En respuesta a las críticas, el Instituto Nacional de Salud Mental estadounidense (National Institute of Mental Health, NIMH) decidió retirar su apoyo al DSM, en su lugar, ahora busca apoyar líneas de investigación que se enfoquen a dominios específicos de la patología mental. Este programa científico pretende construir una matriz que relacione variables a nivel biológico como los genes, las células, los circuitos neurales con dimensiones comportamentales, cognitivas y sociales. Bajo este marco conceptual, ya no se estudiaría la ansiedad sino el circuito neural asociado al miedo, por citar un ejemplo.
Otras voces también llaman a dejar de considerar los trastornos mentales como categorías discretas, y conceptualizarlas en un espectro o continuo. No negamos que esta postura haría más evidente el hecho de que no existen cortes limpios entre la experiencia normal y patológica. Al mismo tiempo motivaría a conceptualizar los trastornos mentales no sólo como déficits cerebrales sino también como adaptaciones en respuesta a dificultades que se nos presentan en la vida. Orillando a que las intervenciones no sólo fueran farmacológicas, sino también psicológicas y sociales.
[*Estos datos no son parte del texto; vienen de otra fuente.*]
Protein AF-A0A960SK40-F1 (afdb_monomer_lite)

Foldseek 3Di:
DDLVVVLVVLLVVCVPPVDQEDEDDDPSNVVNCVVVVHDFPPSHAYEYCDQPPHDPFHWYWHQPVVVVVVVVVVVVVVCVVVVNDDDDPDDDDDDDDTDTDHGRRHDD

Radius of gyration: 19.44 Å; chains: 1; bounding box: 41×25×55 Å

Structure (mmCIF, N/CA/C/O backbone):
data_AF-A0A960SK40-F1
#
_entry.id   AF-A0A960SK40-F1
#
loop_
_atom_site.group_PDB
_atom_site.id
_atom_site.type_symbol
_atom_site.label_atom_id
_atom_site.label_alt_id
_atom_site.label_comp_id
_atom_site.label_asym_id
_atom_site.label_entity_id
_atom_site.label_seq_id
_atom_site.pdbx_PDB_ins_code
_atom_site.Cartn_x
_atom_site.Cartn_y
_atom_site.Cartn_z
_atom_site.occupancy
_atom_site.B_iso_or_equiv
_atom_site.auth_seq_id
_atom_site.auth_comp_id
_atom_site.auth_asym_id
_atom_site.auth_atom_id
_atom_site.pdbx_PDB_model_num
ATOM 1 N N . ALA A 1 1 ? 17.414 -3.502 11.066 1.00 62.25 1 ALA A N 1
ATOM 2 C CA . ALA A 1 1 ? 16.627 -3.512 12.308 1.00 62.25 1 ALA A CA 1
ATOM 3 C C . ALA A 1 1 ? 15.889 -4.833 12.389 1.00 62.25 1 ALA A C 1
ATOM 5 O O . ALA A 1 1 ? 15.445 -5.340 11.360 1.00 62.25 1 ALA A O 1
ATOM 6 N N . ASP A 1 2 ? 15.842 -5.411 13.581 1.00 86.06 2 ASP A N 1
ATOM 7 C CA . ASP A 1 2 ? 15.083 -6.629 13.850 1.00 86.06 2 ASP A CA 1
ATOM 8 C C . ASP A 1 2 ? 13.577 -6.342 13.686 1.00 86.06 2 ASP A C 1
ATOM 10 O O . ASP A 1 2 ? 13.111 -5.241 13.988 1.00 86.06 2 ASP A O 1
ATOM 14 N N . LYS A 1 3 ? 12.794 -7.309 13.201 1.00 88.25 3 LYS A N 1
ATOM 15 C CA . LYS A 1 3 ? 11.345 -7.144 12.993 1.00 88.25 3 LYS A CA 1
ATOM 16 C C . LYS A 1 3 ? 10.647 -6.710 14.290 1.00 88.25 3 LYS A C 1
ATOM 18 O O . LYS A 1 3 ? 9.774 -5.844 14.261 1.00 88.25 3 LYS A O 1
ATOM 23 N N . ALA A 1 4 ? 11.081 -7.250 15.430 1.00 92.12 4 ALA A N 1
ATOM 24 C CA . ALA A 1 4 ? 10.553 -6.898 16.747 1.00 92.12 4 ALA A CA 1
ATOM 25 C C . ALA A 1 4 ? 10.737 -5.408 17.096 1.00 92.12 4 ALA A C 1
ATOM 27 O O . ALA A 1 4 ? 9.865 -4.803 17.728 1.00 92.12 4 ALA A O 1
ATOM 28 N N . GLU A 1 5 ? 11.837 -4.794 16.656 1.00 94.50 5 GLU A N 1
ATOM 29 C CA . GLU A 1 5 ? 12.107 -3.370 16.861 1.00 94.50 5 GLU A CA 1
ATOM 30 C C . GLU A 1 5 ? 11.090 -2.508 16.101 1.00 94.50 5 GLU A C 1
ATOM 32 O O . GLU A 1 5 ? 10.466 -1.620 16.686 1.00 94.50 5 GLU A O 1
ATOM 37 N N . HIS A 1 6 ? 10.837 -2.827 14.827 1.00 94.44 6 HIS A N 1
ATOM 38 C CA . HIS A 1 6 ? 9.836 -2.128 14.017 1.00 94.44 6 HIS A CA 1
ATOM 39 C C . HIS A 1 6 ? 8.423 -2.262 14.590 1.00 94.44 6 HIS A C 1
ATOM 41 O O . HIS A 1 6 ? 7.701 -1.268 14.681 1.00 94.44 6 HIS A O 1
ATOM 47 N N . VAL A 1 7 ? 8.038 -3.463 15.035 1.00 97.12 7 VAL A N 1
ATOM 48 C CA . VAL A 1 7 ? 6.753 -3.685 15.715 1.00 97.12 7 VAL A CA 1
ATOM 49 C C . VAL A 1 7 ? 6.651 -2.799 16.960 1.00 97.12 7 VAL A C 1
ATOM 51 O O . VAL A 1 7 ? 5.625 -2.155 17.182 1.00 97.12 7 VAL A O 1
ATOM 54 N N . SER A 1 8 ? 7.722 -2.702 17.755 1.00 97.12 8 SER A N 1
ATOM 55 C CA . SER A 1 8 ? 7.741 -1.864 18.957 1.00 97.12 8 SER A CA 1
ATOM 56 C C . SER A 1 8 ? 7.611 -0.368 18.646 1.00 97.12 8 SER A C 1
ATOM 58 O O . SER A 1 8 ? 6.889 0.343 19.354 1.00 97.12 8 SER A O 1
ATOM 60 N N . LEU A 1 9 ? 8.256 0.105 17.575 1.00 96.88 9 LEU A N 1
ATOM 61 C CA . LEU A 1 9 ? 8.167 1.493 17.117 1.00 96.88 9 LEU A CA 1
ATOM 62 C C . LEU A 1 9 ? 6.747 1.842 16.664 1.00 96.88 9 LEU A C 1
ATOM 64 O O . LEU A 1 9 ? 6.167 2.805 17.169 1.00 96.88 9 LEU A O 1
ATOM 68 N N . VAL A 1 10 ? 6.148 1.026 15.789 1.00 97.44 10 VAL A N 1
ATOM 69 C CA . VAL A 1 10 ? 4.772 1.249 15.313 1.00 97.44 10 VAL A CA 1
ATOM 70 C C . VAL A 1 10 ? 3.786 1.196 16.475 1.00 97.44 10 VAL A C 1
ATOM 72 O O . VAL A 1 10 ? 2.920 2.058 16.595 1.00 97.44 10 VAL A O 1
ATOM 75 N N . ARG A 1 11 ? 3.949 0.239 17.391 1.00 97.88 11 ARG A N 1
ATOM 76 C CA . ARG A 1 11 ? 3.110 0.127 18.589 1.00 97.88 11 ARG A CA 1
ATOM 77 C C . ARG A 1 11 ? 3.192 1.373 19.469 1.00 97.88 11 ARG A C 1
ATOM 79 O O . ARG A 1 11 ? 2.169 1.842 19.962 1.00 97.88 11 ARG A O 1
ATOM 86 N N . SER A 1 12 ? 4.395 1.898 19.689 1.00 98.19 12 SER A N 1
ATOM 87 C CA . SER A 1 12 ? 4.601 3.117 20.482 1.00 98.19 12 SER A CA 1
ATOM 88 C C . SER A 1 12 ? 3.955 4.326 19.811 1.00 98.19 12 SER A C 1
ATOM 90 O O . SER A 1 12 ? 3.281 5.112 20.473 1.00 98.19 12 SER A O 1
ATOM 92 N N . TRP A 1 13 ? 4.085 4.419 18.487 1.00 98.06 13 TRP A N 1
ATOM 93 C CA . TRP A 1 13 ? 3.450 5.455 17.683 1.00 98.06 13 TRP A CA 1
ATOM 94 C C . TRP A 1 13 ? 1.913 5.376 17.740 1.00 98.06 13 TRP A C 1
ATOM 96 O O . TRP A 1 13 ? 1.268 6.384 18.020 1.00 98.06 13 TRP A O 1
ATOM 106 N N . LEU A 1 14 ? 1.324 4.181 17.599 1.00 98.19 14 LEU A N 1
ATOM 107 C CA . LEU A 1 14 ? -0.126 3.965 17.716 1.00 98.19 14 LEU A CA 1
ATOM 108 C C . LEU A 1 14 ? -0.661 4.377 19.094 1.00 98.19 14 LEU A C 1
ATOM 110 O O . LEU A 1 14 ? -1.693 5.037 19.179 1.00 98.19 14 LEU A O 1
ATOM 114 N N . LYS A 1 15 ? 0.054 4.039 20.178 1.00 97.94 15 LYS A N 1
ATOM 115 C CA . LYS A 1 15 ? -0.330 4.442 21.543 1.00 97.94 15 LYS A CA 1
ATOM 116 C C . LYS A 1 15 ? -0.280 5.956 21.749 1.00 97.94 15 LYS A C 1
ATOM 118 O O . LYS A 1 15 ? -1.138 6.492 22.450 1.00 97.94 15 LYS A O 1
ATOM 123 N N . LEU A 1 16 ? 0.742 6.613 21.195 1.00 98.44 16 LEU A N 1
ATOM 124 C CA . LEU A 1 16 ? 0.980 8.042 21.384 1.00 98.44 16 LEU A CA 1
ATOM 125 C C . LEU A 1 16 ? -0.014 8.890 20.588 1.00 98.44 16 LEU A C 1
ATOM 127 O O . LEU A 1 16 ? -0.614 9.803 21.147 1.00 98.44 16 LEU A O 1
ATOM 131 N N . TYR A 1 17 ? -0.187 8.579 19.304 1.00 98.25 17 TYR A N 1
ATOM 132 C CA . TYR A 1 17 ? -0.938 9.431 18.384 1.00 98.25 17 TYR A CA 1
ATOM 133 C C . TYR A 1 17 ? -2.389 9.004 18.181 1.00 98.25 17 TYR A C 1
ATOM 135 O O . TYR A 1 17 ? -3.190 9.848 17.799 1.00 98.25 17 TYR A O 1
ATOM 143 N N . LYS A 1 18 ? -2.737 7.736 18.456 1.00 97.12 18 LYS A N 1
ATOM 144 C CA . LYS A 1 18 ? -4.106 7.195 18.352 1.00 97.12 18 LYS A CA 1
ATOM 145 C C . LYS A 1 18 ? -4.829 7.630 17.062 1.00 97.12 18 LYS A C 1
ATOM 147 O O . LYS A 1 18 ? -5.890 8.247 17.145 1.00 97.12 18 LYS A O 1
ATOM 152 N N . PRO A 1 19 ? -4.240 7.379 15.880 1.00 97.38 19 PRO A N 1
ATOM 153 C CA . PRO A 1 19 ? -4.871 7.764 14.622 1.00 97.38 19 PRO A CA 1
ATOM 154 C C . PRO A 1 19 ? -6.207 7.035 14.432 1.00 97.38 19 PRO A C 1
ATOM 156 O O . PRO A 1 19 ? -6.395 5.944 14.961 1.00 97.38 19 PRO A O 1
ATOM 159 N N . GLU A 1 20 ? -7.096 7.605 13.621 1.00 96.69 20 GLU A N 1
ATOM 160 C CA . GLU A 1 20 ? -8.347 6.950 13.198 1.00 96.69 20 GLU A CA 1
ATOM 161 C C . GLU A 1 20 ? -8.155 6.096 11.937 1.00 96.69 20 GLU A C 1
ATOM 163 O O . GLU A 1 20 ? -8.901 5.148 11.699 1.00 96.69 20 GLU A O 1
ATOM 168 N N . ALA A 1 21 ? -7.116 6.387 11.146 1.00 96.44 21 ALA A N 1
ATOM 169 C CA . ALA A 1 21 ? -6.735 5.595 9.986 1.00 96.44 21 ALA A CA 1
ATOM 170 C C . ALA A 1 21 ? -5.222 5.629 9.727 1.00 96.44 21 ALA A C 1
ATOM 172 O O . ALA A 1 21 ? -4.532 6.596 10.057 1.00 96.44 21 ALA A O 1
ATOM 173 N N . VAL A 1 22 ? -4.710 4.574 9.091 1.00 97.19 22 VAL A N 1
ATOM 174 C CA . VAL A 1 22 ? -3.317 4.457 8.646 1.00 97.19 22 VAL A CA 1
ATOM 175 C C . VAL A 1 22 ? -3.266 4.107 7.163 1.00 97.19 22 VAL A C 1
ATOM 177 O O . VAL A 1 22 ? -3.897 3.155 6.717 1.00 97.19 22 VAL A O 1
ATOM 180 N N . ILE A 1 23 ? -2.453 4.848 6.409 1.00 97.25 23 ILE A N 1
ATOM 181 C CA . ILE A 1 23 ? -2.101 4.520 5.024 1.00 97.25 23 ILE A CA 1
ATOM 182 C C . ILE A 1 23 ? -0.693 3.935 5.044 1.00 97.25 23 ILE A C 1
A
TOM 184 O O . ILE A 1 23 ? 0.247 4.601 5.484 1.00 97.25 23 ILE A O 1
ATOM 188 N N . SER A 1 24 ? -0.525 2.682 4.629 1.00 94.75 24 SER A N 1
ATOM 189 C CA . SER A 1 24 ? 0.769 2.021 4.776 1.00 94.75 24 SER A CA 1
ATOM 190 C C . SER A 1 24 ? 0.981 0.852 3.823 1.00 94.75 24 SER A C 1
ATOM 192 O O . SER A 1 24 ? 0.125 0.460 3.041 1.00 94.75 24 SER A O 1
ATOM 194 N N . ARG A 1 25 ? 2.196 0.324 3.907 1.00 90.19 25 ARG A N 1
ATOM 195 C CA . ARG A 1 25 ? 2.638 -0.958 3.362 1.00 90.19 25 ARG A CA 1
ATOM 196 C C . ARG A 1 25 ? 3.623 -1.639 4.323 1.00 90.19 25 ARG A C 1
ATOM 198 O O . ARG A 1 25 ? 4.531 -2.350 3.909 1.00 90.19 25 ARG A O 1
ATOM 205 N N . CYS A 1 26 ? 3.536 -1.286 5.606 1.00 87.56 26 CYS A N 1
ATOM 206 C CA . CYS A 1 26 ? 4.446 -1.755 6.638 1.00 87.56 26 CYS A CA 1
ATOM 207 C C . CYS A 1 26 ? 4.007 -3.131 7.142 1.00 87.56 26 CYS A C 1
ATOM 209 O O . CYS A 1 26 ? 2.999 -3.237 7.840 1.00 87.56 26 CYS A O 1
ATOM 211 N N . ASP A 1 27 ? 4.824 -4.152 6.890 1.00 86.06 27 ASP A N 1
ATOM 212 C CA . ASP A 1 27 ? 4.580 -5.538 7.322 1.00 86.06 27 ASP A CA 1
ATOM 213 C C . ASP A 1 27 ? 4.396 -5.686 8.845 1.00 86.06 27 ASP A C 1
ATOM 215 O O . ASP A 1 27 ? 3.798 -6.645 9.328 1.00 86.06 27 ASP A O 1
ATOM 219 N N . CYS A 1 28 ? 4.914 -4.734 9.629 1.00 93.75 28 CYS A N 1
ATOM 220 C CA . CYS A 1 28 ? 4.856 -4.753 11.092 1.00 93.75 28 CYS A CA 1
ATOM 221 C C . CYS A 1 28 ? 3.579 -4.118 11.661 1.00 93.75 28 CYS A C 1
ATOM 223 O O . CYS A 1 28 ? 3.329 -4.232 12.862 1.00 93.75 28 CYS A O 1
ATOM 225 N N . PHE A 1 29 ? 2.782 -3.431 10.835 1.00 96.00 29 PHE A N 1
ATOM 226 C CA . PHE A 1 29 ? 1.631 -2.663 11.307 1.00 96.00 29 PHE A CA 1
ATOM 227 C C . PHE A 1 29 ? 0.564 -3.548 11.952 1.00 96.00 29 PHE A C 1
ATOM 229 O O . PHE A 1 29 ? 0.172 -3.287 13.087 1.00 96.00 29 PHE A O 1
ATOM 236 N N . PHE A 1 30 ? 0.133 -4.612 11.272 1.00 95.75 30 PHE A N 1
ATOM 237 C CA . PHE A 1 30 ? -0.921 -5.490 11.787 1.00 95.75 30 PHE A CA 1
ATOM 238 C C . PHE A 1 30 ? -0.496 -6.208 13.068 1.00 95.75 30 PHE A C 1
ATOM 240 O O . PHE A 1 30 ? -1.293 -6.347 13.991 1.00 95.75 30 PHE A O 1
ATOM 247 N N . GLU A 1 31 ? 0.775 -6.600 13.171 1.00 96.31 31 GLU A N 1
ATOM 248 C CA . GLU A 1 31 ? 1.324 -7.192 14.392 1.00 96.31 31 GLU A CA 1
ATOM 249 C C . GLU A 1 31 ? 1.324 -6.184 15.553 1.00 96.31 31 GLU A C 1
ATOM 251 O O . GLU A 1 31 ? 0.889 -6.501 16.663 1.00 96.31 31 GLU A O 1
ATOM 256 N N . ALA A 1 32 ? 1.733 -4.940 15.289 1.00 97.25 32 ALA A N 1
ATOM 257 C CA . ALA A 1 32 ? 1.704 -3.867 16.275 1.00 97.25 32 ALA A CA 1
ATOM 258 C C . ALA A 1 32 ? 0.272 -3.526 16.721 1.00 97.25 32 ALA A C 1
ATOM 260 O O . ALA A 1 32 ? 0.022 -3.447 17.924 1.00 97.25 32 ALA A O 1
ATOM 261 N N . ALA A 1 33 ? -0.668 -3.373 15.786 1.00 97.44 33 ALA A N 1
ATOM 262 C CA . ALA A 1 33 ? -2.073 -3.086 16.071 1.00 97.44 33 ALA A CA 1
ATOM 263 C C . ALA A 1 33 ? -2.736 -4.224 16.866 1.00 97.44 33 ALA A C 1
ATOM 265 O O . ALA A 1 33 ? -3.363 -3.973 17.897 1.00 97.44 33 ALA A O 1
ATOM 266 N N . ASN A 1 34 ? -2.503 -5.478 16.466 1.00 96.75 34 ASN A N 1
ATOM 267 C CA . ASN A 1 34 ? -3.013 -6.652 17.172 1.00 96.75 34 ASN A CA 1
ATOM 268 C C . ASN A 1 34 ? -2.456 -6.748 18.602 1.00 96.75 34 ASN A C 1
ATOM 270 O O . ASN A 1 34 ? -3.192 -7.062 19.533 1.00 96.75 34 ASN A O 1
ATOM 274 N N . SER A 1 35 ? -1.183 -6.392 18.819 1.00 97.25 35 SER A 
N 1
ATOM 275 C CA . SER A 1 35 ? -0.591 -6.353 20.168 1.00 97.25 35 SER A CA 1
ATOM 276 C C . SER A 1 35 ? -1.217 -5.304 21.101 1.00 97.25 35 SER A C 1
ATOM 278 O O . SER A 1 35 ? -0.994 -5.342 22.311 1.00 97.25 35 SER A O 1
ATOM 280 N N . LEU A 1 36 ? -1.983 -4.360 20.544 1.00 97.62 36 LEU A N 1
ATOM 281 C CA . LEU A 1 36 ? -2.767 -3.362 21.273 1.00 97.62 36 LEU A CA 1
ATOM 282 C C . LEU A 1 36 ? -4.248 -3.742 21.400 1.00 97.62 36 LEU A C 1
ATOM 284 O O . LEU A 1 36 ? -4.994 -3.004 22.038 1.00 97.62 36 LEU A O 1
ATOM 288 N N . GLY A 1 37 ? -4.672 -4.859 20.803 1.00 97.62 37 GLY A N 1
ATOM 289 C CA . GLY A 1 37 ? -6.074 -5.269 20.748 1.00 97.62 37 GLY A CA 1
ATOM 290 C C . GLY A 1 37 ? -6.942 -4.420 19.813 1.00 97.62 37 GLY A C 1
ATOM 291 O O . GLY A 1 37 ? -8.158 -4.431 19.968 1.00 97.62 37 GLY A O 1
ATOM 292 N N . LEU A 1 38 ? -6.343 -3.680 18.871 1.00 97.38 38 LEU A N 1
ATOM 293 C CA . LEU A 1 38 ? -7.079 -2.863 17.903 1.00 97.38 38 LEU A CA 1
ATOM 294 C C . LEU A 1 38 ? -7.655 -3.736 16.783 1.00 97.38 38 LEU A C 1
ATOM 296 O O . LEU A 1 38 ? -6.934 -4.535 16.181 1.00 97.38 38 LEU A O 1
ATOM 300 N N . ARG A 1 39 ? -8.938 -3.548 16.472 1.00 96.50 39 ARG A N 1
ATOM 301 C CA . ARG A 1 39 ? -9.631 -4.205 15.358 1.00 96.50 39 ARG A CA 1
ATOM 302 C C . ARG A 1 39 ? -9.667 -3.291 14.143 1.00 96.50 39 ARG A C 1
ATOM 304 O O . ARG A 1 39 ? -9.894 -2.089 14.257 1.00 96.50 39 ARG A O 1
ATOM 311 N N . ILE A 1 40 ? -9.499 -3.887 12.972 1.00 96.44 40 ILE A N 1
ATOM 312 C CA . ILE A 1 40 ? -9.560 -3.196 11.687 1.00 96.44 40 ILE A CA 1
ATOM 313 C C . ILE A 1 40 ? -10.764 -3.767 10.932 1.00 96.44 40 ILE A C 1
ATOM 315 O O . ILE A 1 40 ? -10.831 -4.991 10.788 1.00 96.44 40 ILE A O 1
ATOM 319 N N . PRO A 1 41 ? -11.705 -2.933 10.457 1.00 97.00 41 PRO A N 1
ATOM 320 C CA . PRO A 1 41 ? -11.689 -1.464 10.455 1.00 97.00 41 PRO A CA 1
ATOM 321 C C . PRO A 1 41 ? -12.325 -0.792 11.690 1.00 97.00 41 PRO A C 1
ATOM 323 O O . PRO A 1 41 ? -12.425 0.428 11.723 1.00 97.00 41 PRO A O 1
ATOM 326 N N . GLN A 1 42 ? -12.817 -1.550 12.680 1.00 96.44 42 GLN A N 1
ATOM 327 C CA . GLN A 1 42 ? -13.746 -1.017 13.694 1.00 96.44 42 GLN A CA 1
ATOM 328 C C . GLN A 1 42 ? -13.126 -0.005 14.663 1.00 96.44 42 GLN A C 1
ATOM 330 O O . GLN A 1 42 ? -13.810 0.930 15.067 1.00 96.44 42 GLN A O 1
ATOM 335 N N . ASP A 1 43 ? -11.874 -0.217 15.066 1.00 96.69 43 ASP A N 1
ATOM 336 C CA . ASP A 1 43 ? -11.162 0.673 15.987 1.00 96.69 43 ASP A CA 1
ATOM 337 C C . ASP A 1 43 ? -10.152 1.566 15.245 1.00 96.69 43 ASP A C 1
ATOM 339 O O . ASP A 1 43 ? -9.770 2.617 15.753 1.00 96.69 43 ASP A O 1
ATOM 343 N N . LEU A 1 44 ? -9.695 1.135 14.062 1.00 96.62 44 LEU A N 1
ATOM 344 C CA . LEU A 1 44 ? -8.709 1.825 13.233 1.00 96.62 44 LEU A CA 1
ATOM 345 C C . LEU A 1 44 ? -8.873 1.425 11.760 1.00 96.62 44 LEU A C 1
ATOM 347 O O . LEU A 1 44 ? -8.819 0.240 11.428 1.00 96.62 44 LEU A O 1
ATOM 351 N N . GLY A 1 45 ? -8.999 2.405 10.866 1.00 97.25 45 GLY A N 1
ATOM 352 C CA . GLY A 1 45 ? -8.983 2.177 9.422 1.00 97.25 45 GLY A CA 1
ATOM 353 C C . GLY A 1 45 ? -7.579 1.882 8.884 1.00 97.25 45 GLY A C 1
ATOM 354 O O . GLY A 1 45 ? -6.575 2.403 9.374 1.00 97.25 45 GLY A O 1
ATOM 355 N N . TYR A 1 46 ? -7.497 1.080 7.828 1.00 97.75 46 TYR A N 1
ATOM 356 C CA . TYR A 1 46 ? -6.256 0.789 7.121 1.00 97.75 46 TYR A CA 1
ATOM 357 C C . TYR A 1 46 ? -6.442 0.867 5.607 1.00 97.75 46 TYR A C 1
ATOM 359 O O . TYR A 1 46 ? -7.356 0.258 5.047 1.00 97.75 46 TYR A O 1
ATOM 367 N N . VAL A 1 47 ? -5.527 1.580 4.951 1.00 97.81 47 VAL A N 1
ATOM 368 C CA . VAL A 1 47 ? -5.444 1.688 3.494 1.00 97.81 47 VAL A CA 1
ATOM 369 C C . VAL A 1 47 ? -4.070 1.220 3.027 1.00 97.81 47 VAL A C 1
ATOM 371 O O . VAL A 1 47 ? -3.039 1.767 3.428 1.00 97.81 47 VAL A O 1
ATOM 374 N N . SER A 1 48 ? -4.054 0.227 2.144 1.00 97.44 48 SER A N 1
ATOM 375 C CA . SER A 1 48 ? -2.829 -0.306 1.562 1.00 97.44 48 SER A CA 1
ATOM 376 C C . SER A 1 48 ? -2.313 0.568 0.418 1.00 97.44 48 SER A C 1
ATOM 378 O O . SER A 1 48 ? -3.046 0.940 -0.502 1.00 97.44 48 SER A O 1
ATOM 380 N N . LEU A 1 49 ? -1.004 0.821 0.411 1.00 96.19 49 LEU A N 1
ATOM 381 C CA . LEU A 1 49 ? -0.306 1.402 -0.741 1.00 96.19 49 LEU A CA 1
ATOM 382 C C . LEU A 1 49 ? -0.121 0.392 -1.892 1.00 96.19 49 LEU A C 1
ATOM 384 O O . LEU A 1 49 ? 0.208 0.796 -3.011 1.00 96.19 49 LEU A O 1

Aunque parezca que estoy pintando un panorama desolador, a veces es mejor aceptar con humildad lo que no sabemos y ayudar al paciente a dimensionar sus opciones. Mi consejo práctico es: nunca aceptar como verdad absoluta un diagnóstico psiquiátrico, particularmente si fue dado después de una breve entrevista. Hay que mantenerse informados, procurar hacer muchas preguntas a los profesionales de la salud; y si las respuestas no llegan a satisfacer, consultar una segunda, tercera o cuarta opinión. También recordar que la enfermedad mental está situada en un contexto psicosocial, por lo que es importante procurar apoyo psicológico, y no sólo conformarse con el tratamiento farmacológico.